I would like to expand upon efforts done by tuan kuranes (see: http://www.ogre3d.org/forums/viewtopic.php?f=1&t=38383) to implement Coherent Hierarchical Culling and CHC++ techniques into the Ogre engine for GSoC 2012. A description of CHC++ can be found: http://www.cg.tuwien.ac.at/research/pub ... -draft.pdf
Occlusion culling is a useful technique for avoiding the processing of nodes that will be entirely covered up by other opaque nodes in the final scene. With the advent of hardware occlusion queries, and the exploitation of temporal coherence (as in CHC), run-time determination of visibility is becoming feasible. CHC++ expands upon CHC in such a way that introduces a number of significant improvements. These are described in the introduction of the linked article, so I won't describe them here.
How will this project benefit OGRE users?
CHC++ drastically improves upon the time it takes to render scenes that have moderate to high depth complexity. In heavily occluded scenes it excels, but unlike CHC, CHC++ doesn't heavily impact those scenes that don't. Therefore many users will benefit from this application because it can increase the efficiency of their scene renderings.
Is this project within the core scope of OGRE?
With the addition of a few more classes (many well on their way already thanks to the work done by tuan), CHC++ can be implemented into the Ogre engine. It is also possible that later work may be done with further abstraction to make it possible for Occlusion Culling to work with any SceneManager.
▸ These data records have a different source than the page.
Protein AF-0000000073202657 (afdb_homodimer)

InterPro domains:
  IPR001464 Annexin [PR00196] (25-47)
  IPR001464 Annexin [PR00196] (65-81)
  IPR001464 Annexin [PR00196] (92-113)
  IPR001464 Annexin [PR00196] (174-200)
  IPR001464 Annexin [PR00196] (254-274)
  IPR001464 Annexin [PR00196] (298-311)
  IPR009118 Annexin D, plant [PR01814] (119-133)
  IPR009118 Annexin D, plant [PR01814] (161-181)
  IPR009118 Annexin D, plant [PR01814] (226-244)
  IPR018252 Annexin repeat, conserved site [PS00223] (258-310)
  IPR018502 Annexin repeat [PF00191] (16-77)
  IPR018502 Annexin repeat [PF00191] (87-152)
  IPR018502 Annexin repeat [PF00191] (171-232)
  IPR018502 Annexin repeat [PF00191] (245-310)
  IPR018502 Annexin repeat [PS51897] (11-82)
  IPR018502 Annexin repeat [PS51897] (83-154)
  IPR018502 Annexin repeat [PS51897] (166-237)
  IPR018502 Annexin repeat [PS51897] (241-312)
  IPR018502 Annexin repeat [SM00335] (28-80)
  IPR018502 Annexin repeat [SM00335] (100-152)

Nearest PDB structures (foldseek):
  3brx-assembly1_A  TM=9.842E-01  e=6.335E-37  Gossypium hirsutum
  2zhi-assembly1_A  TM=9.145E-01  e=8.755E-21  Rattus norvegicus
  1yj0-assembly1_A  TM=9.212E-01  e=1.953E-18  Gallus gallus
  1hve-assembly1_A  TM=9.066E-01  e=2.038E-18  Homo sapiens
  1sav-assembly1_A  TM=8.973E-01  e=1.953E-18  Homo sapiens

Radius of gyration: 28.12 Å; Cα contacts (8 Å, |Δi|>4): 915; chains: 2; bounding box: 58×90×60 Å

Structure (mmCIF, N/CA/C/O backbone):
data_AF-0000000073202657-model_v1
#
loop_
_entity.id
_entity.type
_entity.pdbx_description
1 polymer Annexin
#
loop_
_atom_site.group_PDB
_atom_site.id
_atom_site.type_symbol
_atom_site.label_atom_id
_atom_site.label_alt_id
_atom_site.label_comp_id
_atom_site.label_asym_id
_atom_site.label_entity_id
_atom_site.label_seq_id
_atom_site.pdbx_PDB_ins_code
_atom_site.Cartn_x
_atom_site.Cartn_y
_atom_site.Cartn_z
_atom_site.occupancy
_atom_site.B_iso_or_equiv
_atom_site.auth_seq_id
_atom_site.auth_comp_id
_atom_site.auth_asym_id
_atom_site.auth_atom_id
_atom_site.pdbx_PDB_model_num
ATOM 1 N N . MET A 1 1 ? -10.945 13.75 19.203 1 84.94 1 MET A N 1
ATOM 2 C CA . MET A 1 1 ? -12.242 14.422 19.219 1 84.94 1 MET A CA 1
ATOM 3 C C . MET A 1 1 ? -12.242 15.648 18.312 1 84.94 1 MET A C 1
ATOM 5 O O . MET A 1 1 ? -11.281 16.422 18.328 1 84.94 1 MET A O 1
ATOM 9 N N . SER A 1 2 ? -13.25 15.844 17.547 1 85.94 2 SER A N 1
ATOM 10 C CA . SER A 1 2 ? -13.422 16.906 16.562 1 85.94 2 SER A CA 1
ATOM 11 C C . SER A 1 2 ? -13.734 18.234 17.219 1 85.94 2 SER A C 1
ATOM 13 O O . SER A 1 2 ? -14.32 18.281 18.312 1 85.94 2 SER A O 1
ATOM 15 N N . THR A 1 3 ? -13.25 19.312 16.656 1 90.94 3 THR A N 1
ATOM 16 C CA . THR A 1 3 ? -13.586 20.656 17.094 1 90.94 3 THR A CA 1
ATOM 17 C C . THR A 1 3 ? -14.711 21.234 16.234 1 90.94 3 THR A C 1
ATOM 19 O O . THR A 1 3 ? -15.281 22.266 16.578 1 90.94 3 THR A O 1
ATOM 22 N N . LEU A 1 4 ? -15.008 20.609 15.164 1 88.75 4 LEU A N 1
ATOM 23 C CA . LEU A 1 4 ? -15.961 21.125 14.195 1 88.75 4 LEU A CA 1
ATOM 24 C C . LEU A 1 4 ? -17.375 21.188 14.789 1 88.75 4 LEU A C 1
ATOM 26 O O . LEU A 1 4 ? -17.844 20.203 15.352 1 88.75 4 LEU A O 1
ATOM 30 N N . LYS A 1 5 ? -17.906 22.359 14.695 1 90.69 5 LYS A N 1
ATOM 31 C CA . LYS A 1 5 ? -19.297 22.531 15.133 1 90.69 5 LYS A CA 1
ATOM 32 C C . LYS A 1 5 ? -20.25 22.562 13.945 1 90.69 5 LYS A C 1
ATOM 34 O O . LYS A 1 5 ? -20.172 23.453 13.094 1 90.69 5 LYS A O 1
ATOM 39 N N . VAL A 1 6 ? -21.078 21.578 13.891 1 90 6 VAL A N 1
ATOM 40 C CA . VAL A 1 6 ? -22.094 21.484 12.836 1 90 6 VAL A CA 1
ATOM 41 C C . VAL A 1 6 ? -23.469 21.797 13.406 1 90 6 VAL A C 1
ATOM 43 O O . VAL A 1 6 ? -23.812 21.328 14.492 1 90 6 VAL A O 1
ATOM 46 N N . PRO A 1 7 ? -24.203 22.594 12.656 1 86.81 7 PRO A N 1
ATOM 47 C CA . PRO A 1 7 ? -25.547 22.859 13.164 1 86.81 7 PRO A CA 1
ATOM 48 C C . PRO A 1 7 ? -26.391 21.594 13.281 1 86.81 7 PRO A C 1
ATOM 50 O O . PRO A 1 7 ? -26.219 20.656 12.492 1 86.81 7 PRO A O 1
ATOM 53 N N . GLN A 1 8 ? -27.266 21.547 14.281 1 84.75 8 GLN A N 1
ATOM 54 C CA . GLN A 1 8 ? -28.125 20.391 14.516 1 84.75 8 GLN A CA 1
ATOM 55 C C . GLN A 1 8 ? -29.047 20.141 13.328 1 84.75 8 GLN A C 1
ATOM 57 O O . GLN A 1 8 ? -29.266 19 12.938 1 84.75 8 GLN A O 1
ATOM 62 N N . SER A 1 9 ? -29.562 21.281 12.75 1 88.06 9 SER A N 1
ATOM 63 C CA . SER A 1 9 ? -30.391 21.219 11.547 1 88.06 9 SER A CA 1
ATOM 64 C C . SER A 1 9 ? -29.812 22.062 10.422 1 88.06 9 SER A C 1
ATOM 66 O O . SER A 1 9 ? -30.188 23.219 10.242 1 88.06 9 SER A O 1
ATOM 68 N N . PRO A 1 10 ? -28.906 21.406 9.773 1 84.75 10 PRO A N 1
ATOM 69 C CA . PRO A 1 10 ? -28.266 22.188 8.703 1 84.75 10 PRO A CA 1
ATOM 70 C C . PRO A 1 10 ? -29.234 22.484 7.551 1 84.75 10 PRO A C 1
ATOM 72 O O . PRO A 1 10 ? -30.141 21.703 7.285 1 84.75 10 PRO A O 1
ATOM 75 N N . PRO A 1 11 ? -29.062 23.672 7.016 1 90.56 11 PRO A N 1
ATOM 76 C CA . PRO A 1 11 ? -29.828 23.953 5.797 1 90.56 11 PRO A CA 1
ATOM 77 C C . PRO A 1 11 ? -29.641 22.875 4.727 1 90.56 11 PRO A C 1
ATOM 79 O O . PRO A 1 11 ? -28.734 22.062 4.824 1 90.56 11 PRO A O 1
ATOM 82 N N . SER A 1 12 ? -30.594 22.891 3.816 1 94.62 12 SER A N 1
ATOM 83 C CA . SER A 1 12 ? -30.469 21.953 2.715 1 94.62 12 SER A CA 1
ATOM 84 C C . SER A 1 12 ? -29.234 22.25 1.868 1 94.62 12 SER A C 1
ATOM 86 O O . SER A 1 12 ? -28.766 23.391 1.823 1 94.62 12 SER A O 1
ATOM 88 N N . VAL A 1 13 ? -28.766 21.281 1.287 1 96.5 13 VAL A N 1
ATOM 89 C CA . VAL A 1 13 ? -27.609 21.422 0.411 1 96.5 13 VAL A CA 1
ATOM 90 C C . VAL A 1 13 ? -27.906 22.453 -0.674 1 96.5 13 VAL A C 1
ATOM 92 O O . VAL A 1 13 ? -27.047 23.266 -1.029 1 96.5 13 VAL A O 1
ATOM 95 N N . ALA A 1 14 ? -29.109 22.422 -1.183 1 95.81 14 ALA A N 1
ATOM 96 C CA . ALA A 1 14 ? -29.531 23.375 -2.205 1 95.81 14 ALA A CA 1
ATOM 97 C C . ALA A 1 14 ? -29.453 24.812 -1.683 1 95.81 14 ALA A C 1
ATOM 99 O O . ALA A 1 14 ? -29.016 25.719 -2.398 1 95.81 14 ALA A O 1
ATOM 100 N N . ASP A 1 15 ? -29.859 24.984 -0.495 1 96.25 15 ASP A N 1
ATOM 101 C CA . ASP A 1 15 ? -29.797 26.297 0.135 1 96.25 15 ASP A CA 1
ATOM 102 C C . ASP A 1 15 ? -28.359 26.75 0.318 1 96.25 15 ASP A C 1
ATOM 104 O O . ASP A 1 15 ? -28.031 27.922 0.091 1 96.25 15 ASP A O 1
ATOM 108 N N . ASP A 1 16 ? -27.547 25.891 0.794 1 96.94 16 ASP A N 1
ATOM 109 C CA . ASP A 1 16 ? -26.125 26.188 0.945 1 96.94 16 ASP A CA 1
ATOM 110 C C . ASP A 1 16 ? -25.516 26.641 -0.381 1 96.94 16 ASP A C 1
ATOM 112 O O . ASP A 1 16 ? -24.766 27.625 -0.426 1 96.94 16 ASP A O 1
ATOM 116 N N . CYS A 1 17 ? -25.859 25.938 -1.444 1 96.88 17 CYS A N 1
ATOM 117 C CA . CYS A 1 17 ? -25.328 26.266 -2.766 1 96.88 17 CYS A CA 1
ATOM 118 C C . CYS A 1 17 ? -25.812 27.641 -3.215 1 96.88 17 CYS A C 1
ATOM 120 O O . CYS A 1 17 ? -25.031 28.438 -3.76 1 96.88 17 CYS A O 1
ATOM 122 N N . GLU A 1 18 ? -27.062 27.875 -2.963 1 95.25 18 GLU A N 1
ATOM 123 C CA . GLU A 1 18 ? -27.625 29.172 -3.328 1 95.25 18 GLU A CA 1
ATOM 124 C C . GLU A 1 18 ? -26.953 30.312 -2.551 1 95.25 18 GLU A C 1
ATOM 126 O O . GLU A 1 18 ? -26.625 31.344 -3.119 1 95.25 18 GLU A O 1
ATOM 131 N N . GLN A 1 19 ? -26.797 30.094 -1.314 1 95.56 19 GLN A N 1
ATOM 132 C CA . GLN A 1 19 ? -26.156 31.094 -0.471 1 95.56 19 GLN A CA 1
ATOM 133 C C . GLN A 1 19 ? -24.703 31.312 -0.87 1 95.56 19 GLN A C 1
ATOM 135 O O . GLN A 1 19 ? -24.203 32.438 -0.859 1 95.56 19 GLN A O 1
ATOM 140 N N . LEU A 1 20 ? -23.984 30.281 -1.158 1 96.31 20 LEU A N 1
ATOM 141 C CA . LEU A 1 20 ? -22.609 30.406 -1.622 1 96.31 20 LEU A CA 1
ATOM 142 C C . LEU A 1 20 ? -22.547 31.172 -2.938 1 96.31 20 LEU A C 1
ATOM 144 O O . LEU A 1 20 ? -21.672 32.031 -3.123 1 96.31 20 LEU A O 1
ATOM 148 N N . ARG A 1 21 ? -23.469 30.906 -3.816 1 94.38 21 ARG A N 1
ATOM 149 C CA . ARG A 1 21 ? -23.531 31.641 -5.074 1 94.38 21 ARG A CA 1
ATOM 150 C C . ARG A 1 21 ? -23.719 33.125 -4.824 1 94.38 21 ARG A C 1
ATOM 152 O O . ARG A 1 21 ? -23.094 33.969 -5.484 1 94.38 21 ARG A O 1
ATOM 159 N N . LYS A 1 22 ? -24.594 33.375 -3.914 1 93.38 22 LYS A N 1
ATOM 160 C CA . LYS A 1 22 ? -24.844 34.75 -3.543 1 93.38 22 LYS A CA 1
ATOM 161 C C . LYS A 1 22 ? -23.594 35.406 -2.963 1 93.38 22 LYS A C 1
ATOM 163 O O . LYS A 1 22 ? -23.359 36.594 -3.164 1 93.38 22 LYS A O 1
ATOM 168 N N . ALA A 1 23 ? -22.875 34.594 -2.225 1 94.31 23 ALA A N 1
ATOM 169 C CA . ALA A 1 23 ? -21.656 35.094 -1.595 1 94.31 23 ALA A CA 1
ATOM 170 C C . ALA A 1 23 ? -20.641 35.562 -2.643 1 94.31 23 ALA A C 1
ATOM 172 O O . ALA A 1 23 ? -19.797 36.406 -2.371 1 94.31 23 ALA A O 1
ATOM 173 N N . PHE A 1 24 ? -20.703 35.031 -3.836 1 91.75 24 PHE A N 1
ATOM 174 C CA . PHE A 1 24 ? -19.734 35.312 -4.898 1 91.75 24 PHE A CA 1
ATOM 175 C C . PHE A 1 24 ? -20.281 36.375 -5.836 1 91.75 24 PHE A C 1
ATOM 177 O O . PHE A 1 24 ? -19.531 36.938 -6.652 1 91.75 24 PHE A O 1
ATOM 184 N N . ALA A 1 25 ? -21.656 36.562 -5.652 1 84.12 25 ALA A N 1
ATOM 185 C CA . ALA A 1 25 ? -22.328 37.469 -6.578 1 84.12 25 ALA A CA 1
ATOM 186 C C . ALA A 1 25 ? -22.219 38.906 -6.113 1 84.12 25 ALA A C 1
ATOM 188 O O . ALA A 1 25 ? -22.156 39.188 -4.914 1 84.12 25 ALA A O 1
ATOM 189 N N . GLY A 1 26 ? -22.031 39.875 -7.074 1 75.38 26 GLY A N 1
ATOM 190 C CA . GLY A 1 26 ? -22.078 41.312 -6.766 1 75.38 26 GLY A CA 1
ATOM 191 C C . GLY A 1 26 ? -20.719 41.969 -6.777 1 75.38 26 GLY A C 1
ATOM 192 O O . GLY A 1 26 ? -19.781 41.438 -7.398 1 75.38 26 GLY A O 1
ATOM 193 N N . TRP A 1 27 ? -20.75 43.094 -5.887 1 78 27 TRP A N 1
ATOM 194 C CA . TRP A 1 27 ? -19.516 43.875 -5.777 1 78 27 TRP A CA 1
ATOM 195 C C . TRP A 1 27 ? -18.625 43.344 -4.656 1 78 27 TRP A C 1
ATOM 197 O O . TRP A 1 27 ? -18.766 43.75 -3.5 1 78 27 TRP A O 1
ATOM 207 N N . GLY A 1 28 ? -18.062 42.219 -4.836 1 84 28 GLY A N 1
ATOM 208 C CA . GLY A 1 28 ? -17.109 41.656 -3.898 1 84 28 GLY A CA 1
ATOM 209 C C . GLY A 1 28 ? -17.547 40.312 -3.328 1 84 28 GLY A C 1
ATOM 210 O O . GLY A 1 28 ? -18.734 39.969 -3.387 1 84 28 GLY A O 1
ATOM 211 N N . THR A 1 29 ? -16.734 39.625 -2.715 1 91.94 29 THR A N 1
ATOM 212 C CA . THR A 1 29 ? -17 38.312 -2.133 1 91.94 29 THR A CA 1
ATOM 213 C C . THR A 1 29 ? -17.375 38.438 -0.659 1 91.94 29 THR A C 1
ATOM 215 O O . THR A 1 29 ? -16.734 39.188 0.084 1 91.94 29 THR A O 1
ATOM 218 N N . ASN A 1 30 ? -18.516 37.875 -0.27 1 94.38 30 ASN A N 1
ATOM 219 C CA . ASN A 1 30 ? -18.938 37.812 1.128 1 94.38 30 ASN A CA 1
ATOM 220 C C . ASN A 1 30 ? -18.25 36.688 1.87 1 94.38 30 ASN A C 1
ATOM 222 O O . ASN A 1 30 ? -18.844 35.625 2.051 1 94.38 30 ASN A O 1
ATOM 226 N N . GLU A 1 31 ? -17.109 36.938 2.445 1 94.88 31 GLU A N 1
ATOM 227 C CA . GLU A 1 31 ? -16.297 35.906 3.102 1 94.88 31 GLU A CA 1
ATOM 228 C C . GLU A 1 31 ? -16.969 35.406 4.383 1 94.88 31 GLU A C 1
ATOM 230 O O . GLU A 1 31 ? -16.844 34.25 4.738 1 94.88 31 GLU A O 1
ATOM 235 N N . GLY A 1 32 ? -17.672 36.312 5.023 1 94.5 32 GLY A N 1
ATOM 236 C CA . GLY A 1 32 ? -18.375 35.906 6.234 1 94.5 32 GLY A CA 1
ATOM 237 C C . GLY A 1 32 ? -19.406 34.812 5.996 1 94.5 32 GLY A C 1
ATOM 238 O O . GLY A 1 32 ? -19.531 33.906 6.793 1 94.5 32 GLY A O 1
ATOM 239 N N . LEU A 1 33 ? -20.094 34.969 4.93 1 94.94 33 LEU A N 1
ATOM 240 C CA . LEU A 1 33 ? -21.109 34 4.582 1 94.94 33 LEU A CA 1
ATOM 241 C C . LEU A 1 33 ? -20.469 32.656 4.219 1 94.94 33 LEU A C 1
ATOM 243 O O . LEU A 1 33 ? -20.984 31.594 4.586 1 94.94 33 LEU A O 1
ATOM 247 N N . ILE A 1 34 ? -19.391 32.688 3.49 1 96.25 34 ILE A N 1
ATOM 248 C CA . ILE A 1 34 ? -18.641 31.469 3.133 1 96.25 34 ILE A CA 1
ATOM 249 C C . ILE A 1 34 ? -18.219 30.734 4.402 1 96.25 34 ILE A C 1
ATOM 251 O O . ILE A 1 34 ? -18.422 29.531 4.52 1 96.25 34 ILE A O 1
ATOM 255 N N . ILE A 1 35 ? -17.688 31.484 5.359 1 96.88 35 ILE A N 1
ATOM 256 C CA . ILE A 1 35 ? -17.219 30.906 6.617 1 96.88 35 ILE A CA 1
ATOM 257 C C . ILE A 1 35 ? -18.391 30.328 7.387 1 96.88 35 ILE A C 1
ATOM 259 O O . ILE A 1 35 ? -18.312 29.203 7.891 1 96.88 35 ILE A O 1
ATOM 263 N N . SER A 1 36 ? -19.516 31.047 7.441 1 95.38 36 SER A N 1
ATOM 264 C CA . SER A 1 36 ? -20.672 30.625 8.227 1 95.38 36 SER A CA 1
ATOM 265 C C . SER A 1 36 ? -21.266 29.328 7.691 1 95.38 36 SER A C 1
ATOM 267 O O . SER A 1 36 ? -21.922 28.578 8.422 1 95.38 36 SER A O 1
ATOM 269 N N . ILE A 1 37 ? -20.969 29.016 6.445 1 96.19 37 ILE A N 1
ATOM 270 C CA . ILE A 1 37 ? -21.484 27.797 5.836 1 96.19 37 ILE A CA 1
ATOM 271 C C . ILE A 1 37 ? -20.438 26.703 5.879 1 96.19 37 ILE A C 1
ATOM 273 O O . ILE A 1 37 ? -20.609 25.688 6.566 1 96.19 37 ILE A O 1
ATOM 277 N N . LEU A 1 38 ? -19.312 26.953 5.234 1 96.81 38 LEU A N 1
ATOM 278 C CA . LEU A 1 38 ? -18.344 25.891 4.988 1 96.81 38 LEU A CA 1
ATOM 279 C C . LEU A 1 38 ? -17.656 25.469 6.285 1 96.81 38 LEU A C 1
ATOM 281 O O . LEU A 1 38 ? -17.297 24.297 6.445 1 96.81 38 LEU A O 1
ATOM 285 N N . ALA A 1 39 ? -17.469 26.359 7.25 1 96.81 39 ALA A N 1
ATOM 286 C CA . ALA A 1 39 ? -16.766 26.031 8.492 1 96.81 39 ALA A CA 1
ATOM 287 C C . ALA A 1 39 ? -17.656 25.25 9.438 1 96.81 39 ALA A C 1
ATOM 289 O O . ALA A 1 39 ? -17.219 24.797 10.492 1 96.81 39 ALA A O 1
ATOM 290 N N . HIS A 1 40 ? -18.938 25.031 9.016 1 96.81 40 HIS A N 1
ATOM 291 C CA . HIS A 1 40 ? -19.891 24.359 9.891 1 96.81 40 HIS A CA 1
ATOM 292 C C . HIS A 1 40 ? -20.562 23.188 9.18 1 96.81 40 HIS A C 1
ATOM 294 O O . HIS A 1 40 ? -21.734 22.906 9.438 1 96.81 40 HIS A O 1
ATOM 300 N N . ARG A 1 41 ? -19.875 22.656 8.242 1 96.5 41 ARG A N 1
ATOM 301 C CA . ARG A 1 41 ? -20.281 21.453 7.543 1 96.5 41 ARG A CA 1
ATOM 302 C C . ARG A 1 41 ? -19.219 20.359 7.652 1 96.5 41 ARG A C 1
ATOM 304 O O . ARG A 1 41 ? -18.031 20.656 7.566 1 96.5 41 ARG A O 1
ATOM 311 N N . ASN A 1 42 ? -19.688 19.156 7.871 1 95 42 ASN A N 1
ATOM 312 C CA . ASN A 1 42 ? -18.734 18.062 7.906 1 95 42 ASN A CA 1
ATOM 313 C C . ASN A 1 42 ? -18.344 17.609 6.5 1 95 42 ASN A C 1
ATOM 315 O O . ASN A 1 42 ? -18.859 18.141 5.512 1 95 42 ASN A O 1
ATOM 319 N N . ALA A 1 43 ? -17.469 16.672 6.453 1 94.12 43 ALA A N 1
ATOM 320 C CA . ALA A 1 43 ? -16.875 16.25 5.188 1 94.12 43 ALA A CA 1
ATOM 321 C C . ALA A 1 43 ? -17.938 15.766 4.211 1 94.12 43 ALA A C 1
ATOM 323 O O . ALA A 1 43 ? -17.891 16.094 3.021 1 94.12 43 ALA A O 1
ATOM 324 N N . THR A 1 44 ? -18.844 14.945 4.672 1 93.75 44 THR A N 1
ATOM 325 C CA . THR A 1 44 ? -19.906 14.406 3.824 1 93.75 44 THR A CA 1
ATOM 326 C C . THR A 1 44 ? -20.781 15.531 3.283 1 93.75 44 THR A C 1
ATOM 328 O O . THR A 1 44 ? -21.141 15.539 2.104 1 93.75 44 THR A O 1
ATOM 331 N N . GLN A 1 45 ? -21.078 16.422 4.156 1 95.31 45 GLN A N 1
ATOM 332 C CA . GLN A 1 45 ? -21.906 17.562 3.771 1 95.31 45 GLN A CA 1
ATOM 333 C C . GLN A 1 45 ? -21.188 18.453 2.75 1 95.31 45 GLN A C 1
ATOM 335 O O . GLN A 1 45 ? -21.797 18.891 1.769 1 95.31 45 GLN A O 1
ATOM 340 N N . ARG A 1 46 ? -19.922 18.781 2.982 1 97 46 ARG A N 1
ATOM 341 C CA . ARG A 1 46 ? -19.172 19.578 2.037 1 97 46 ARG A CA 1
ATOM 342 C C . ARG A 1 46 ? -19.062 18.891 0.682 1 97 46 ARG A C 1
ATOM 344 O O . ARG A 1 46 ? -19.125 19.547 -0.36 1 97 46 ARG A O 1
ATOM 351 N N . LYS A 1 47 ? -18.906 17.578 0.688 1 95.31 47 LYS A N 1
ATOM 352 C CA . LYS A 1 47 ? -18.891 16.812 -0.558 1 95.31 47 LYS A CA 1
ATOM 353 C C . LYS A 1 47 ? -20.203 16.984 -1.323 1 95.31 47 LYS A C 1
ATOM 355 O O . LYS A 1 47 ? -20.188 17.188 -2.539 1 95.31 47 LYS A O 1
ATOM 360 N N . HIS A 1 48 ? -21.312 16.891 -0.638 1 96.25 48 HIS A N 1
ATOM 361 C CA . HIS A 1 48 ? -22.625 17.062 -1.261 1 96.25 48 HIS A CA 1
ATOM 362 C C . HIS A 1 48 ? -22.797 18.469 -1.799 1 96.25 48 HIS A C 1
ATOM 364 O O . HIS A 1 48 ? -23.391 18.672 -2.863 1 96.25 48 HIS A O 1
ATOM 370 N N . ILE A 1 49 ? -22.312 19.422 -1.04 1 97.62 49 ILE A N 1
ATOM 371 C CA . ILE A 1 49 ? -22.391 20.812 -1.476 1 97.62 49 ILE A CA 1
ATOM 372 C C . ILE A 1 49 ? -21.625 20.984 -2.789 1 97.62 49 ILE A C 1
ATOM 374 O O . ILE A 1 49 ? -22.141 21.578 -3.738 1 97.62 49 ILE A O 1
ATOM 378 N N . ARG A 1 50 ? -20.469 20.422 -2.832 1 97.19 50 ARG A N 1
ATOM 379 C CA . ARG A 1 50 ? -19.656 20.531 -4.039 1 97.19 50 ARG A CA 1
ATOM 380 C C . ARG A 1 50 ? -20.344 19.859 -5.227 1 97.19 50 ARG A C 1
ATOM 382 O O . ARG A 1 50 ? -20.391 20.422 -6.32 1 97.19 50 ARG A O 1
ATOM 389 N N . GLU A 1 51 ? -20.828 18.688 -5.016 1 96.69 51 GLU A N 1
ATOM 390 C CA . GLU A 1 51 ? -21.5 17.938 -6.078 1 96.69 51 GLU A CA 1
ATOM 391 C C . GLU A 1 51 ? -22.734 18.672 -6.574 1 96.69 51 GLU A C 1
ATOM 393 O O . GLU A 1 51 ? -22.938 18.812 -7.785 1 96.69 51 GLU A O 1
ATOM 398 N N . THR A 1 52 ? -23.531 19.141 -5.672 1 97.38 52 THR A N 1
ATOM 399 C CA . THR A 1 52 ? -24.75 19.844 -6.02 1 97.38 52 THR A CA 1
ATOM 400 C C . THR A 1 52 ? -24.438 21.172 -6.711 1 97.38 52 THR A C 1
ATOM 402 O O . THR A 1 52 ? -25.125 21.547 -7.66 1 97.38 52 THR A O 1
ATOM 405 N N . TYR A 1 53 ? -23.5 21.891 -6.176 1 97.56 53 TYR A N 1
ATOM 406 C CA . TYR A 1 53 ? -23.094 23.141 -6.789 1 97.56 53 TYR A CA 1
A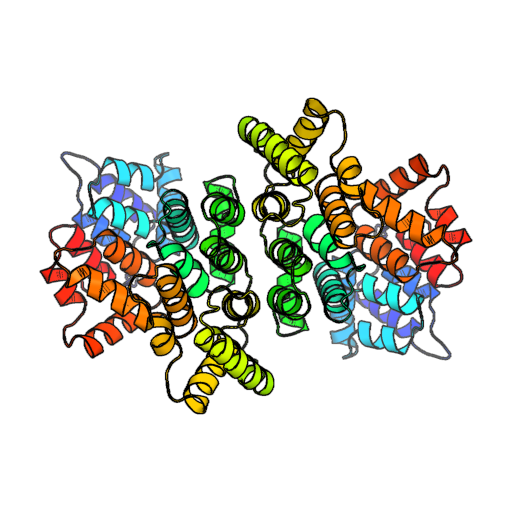TOM 407 C C . TYR A 1 53 ? -22.672 22.938 -8.242 1 97.56 53 TYR A C 1
ATOM 409 O O . TYR A 1 53 ? -23.078 23.703 -9.125 1 97.56 53 TYR A O 1
ATOM 417 N N . ALA A 1 54 ? -21.859 21.906 -8.508 1 96.69 54 ALA A N 1
ATOM 418 C CA . ALA A 1 54 ? -21.406 21.594 -9.859 1 96.69 54 ALA A CA 1
ATOM 419 C C . ALA A 1 54 ? -22.594 21.234 -10.758 1 96.69 54 ALA A C 1
ATOM 421 O O . ALA A 1 54 ? -22.641 21.641 -11.922 1 96.69 54 ALA A O 1
ATOM 422 N N . GLN A 1 55 ? -23.484 20.5 -10.25 1 97.06 55 GLN A N 1
ATOM 423 C CA . GLN A 1 55 ? -24.672 20.094 -11.016 1 97.06 55 GLN A CA 1
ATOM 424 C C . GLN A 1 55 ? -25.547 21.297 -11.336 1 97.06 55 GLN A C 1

This project should be within scope of the time allotted by GSoC. As I have already stated, the foundation for such algorithms already exists thanks to previous contributors. It is just a matter of updating existing code and implementing CHC++ techniques.
Schedule
April 24th – May 21st
- Get to know my mentor
- Get deeply familiar with tuan's CHC and SpatialTree code
- Week 1 (May 21)
- fix demo
- Week 2 (May 28)
- work on the invisible and visible queues and the query queue
- Week 3 (June 4)
- finish up the queues
- Week 4 (June 11)
- begin making necessary changes to integrate the various new queues
- Week 5 (June 18)
- work on multiqueries to reduce number of queries
- Week 6 (June 25)
- continue work on multiqueries
- implement estimations for coherence of visibility
- Week 7 (July 2)
- finish multiqueries and estimations if not already finished
- work on "temporal jittering" for testing of previously visible nodes
- Week 8 (July 9)
- finish work on the pieces
- finish up 'working' CHC++
- Week 9-15 (July 16)
- work on optimizing CHC++ code
- work on documentation
I think that thoroughly documenting mine as well as the existing code is an important and helpful step for further work on this code, and I would like to be able to spend some time toward the end on doing this.
My last day of finals is on friday May 12th, but I may be taking some summer classes. Summer classes tend to be much less demanding than traditional classes, not to mention I will only be taking one or two. This should not require much of my time, which will allow me to focus almost entirely on this project this summer with little distractions. There should be no scheduling issues.
Why You're The Person For This Project
I'm a 21 year old full-time student pursuing a bachelor's degree in computer science from the United States. I'm an enthusiastic problem solver and I love to code. Although much of my programming has been done in Java, I've also been coding in C++ for about 4 years. I've done some graphics programming with OpenGL (see below) and have recently been getting into GLSL. Although my experience or portfolio may not be massive, I love to learn and I pick things up quickly.
http://fritzendugan.com/ctc_competition/index.html -- A (somewhat basic) 3d game engine I created from scratch and worked on for about two weeks. It uses LWJGL for OpenGL bindings and some Slick2D-Util stuff for sound. Some of the more interesting things I was working on were a skeletal animation system and texture-packing/atlasing.
http://www.fritzendugan.com/ -- A holding place for many of the projects I've worked on. Although much of the work is incomplete, I think it reflects many of my interests.
Why OGRE?
I have always been interested in 3d graphics since I first played StarFox 64 on the Nintendo 64. Since then I've taken every opportunity I've gotten to learn and experiment with 3d graphics. Ogre seems very powerful and yet focused in scope--two characteristics I value in an engine. I think contributing to such a project would be an incredible opportunity. Also I've recently begun working with the NeoAxis open-source game engine which uses Ogre for 3d rendering, so this would be a good opportunity to learn about some of the back-end.
Anything Else
Ogre appears to have a very friendly community and I've already gotten lots of help from the forums and the irc channel. I would be somewhat honored to take part in such a community.
Thanks for reading this proposal. Any comments or guidance would be greatly appreciated.